For any picture in the lines below, please leave it out and copy the rest exactly.

Extracted material:

▼

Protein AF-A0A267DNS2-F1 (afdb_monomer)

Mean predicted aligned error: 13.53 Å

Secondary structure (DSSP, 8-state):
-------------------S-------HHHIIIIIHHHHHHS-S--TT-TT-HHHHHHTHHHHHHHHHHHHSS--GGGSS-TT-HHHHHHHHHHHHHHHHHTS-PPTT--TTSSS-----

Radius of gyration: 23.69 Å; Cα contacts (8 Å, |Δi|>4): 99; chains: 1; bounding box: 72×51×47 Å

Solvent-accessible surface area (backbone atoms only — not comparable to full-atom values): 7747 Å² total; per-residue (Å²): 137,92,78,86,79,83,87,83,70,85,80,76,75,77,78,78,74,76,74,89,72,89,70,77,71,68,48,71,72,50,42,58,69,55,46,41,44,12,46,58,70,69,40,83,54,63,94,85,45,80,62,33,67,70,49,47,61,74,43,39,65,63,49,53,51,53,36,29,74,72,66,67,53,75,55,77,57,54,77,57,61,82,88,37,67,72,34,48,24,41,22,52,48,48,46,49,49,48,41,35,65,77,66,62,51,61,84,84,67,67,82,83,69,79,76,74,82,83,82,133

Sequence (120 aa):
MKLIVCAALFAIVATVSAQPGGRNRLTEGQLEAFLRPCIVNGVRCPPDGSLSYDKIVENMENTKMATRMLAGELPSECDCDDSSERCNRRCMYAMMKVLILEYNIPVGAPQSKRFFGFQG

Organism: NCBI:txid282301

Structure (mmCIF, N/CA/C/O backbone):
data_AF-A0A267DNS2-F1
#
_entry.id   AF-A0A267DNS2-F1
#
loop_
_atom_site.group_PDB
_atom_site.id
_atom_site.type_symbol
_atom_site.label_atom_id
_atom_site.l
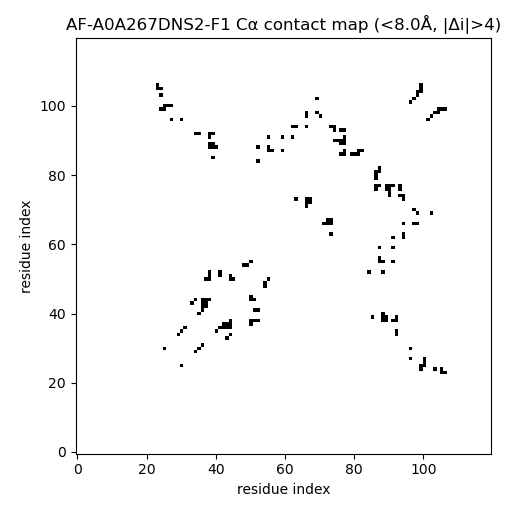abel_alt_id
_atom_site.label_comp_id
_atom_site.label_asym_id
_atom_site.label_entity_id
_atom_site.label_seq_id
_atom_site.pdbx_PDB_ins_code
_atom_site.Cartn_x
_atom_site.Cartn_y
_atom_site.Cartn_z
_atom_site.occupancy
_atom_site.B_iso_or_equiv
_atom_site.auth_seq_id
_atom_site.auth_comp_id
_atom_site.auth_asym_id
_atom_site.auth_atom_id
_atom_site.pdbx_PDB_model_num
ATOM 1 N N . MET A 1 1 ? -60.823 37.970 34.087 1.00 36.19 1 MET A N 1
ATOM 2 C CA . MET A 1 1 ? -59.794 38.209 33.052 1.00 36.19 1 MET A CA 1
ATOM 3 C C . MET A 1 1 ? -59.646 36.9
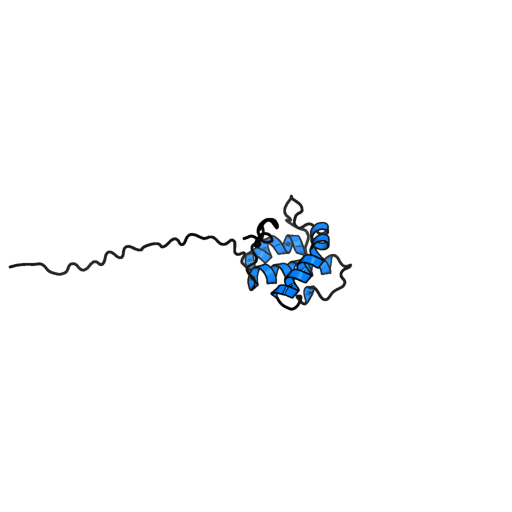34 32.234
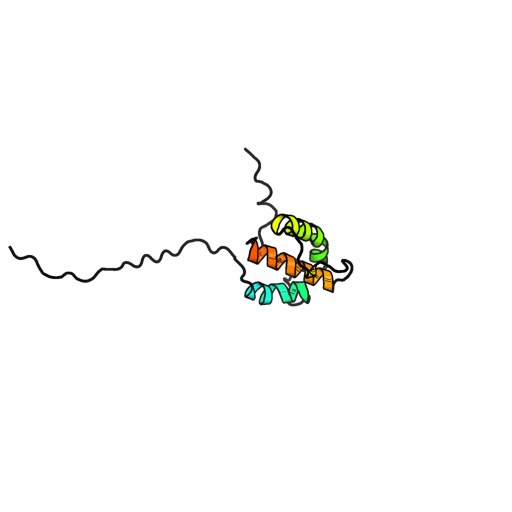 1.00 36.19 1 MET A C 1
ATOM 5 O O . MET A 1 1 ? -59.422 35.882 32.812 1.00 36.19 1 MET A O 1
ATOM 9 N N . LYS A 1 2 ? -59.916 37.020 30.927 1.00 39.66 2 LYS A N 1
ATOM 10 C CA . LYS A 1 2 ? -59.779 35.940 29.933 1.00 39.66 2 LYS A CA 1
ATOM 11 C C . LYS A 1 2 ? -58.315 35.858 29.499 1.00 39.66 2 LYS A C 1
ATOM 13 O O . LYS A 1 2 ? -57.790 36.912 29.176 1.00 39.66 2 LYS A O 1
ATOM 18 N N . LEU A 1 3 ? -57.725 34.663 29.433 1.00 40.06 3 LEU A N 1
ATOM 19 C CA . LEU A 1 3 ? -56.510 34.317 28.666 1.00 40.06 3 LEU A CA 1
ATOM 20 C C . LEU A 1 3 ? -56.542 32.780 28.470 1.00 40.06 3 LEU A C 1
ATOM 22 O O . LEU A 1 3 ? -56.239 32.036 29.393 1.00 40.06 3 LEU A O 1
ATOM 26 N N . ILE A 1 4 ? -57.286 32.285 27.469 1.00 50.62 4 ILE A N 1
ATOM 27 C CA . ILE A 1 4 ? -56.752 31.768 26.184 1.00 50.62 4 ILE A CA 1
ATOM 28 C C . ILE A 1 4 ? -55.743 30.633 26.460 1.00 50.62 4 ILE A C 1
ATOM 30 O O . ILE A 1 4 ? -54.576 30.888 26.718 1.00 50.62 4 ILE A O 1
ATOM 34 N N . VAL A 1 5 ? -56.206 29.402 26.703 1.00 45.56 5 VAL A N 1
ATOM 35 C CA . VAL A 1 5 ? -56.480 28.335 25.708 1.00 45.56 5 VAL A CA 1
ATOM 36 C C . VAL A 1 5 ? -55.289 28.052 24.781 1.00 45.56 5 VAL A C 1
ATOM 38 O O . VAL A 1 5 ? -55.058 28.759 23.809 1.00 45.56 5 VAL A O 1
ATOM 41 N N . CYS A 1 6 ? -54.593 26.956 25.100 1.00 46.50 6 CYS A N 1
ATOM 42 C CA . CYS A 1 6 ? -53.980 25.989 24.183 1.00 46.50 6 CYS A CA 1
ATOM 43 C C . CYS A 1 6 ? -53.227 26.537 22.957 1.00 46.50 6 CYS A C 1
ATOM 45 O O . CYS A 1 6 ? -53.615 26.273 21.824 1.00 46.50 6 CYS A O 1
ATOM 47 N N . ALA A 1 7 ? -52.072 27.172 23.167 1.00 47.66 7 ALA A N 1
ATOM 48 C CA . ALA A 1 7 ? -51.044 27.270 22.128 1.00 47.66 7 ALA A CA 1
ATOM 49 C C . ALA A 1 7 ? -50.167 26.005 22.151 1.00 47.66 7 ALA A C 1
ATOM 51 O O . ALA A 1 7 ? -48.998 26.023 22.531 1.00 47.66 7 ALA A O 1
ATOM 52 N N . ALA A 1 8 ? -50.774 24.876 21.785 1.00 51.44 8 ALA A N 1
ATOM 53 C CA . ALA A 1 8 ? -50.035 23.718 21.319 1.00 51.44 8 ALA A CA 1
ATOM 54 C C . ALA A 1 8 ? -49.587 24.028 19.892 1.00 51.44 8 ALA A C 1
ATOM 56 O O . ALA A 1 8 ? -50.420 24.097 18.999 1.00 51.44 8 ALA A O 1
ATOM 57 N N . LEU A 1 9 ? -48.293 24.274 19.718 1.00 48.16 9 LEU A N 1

▲

Your response:
Protein AF-A0A267DNS2-F1 (afdb_monomer)

Mean predicted aligned error: 13.53 Å

Secondary structure (DSSP, 8-state):
-------------------S-------HHHIIIIIHHHHHHS-S--TT-TT-HHHHHHTHHHHHHHHHHHHSS--GGGSS-TT-HHHHHHHHHHHHHHHHHTS-PPTT--TTSSS-----

Radius of gyration: 23.69 Å; Cα contacts (8 Å, |Δi|>4): 99; chains: 1; bounding box: 72×51×47 Å

Solvent-accessible surface area (backbone atoms only — not comparable to full-atom values): 7747 Å² total; per-residue (Å²): 137,92,78,86,79,83,87,83,70,85,80,76,75,77,78,78,74,76,74,89,72,89,70,77,71,68,48,71,72,50,42,58,69,55,46,41,44,12,46,58,70,69,40,83,54,63,94,85,45,80,62,33,67,70,49,47,61,74,43,39,65,63,49,53,51,53,36,29,74,72,66,67,53,75,55,77,57,54,77,57,61,82,88,37,67,72,34,48,24,41,22,52,48,48,46,49,49,48,41,35,65,77,66,62,51,61,84,84,67,67,82,83,69,79,76,74,82,83,82,133

Sequence (120 aa):
MKLIVCAALFAIVATVSAQPGGRNRLTEGQLEAFLRPCIVNGVRCPPDGSLSYDKIVENMENTKMATRMLAGELPSECDCDDSSERCNRRCMYAMMKVLILEYNIPVGAPQSKRFFGFQG

Organism: NCBI:txid282301

Structure (mmCIF, N/CA/C/O backbone):
data_AF-A0A267DNS2-F1
#
_entry.id   AF-A0A267DNS2-F1
#
loop_
_atom_site.group_PDB
_atom_site.id
_atom_site.type_symbol
_atom_site.label_atom_id
_atom_site.l
abel_alt_id
_atom_site.label_comp_id
_atom_site.label_asym_id
_atom_site.label_entity_id
_atom_site.label_seq_id
_atom_site.pdbx_PDB_ins_code
_atom_site.Cartn_x
_atom_site.Cartn_y
_atom_site.Cartn_z
_atom_site.occupancy
_atom_site.B_iso_or_equiv
_atom_site.auth_seq_id
_atom_site.auth_comp_id
_atom_site.auth_asym_id
_atom_site.auth_atom_id
_atom_site.pdbx_PDB_model_num
ATOM 1 N N . MET A 1 1 ? -60.823 37.970 34.087 1.00 36.19 1 MET A N 1
ATOM 2 C CA . MET A 1 1 ? -59.794 38.209 33.052 1.00 36.19 1 MET A CA 1
ATOM 3 C C . MET A 1 1 ? -59.646 36.9
34 32.234
 1.00 36.19 1 MET A C 1
ATOM 5 O O . MET A 1 1 ? -59.422 35.882 32.812 1.00 36.19 1 MET A O 1
ATOM 9 N N . LYS A 1 2 ? -59.916 37.020 30.927 1.00 39.66 2 LYS A N 1
ATOM 10 C CA . LYS A 1 2 ? -59.779 35.940 29.933 1.00 39.66 2 LYS A CA 1
ATOM 11 C C . LYS A 1 2 ? -58.315 35.858 29.499 1.00 39.66 2 LYS A C 1
ATOM 13 O O . LYS A 1 2 ? -57.790 36.912 29.176 1.00 39.66 2 LYS A O 1
ATOM 18 N N . LEU A 1 3 ? -57.725 34.663 29.433 1.00 40.06 3 LEU A N 1
ATOM 19 C CA . LEU A 1 3 ? -56.510 34.317 28.666 1.00 40.06 3 LEU A CA 1
ATOM 20 C C . LEU A 1 3 ? -56.542 32.780 28.470 1.00 40.06 3 LEU A C 1
ATOM 22 O O . LEU A 1 3 ? -56.239 32.036 29.393 1.00 40.06 3 LEU A O 1
ATOM 26 N N . ILE A 1 4 ? -57.286 32.285 27.469 1.00 50.62 4 ILE A N 1
ATOM 27 C CA . ILE A 1 4 ? -56.752 31.768 26.184 1.00 50.62 4 ILE A CA 1
ATOM 28 C C . ILE A 1 4 ? -55.743 30.633 26.460 1.00 50.62 4 ILE A C 1
ATOM 30 O O . ILE A 1 4 ? -54.576 30.888 26.718 1.00 50.62 4 ILE A O 1
ATOM 34 N N . VAL A 1 5 ? -56.206 29.402 26.703 1.00 45.56 5 VAL A N 1
ATOM 35 C CA . VAL A 1 5 ? -56.480 28.335 25.708 1.00 45.56 5 VAL A CA 1
ATOM 36 C C . VAL A 1 5 ? -55.289 28.052 24.781 1.00 45.56 5 VAL A C 1
ATOM 38 O O . VAL A 1 5 ? -55.058 28.759 23.809 1.00 45.56 5 VAL A O 1
ATOM 41 N N . CYS A 1 6 ? -54.593 26.956 25.100 1.00 46.50 6 CYS A N 1
ATOM 42 C CA . CYS A 1 6 ? -53.980 25.989 24.183 1.00 46.50 6 CYS A CA 1
ATOM 43 C C . CYS A 1 6 ? -53.227 26.537 22.957 1.00 46.50 6 CYS A C 1
ATOM 45 O O . CYS A 1 6 ? -53.615 26.273 21.824 1.00 46.50 6 CYS A O 1
ATOM 47 N N . ALA A 1 7 ? -52.072 27.172 23.167 1.00 47.66 7 ALA A N 1
ATOM 48 C CA . ALA A 1 7 ? -51.044 27.270 22.128 1.00 47.66 7 ALA A CA 1
ATOM 49 C C . ALA A 1 7 ? -50.167 26.005 22.151 1.00 47.66 7 ALA A C 1
ATOM 51 O O . ALA A 1 7 ? -48.998 26.023 22.531 1.00 47.66 7 ALA A O 1
ATOM 52 N N . ALA A 1 8 ? -50.774 24.876 21.785 1.00 51.44 8 ALA A N 1
ATOM 53 C CA . ALA A 1 8 ? -50.035 23.718 21.319 1.00 51.44 8 ALA A CA 1
ATOM 54 C C . ALA A 1 8 ? -49.587 24.028 19.892 1.00 51.44 8 ALA A C 1
ATOM 56 O O . ALA A 1 8 ? -50.420 24.097 18.999 1.00 51.44 8 ALA A O 1
ATOM 57 N N . LEU A 1 9 ? -48.293 24.274 19.718 1.00 48.16 9 LEU A N 1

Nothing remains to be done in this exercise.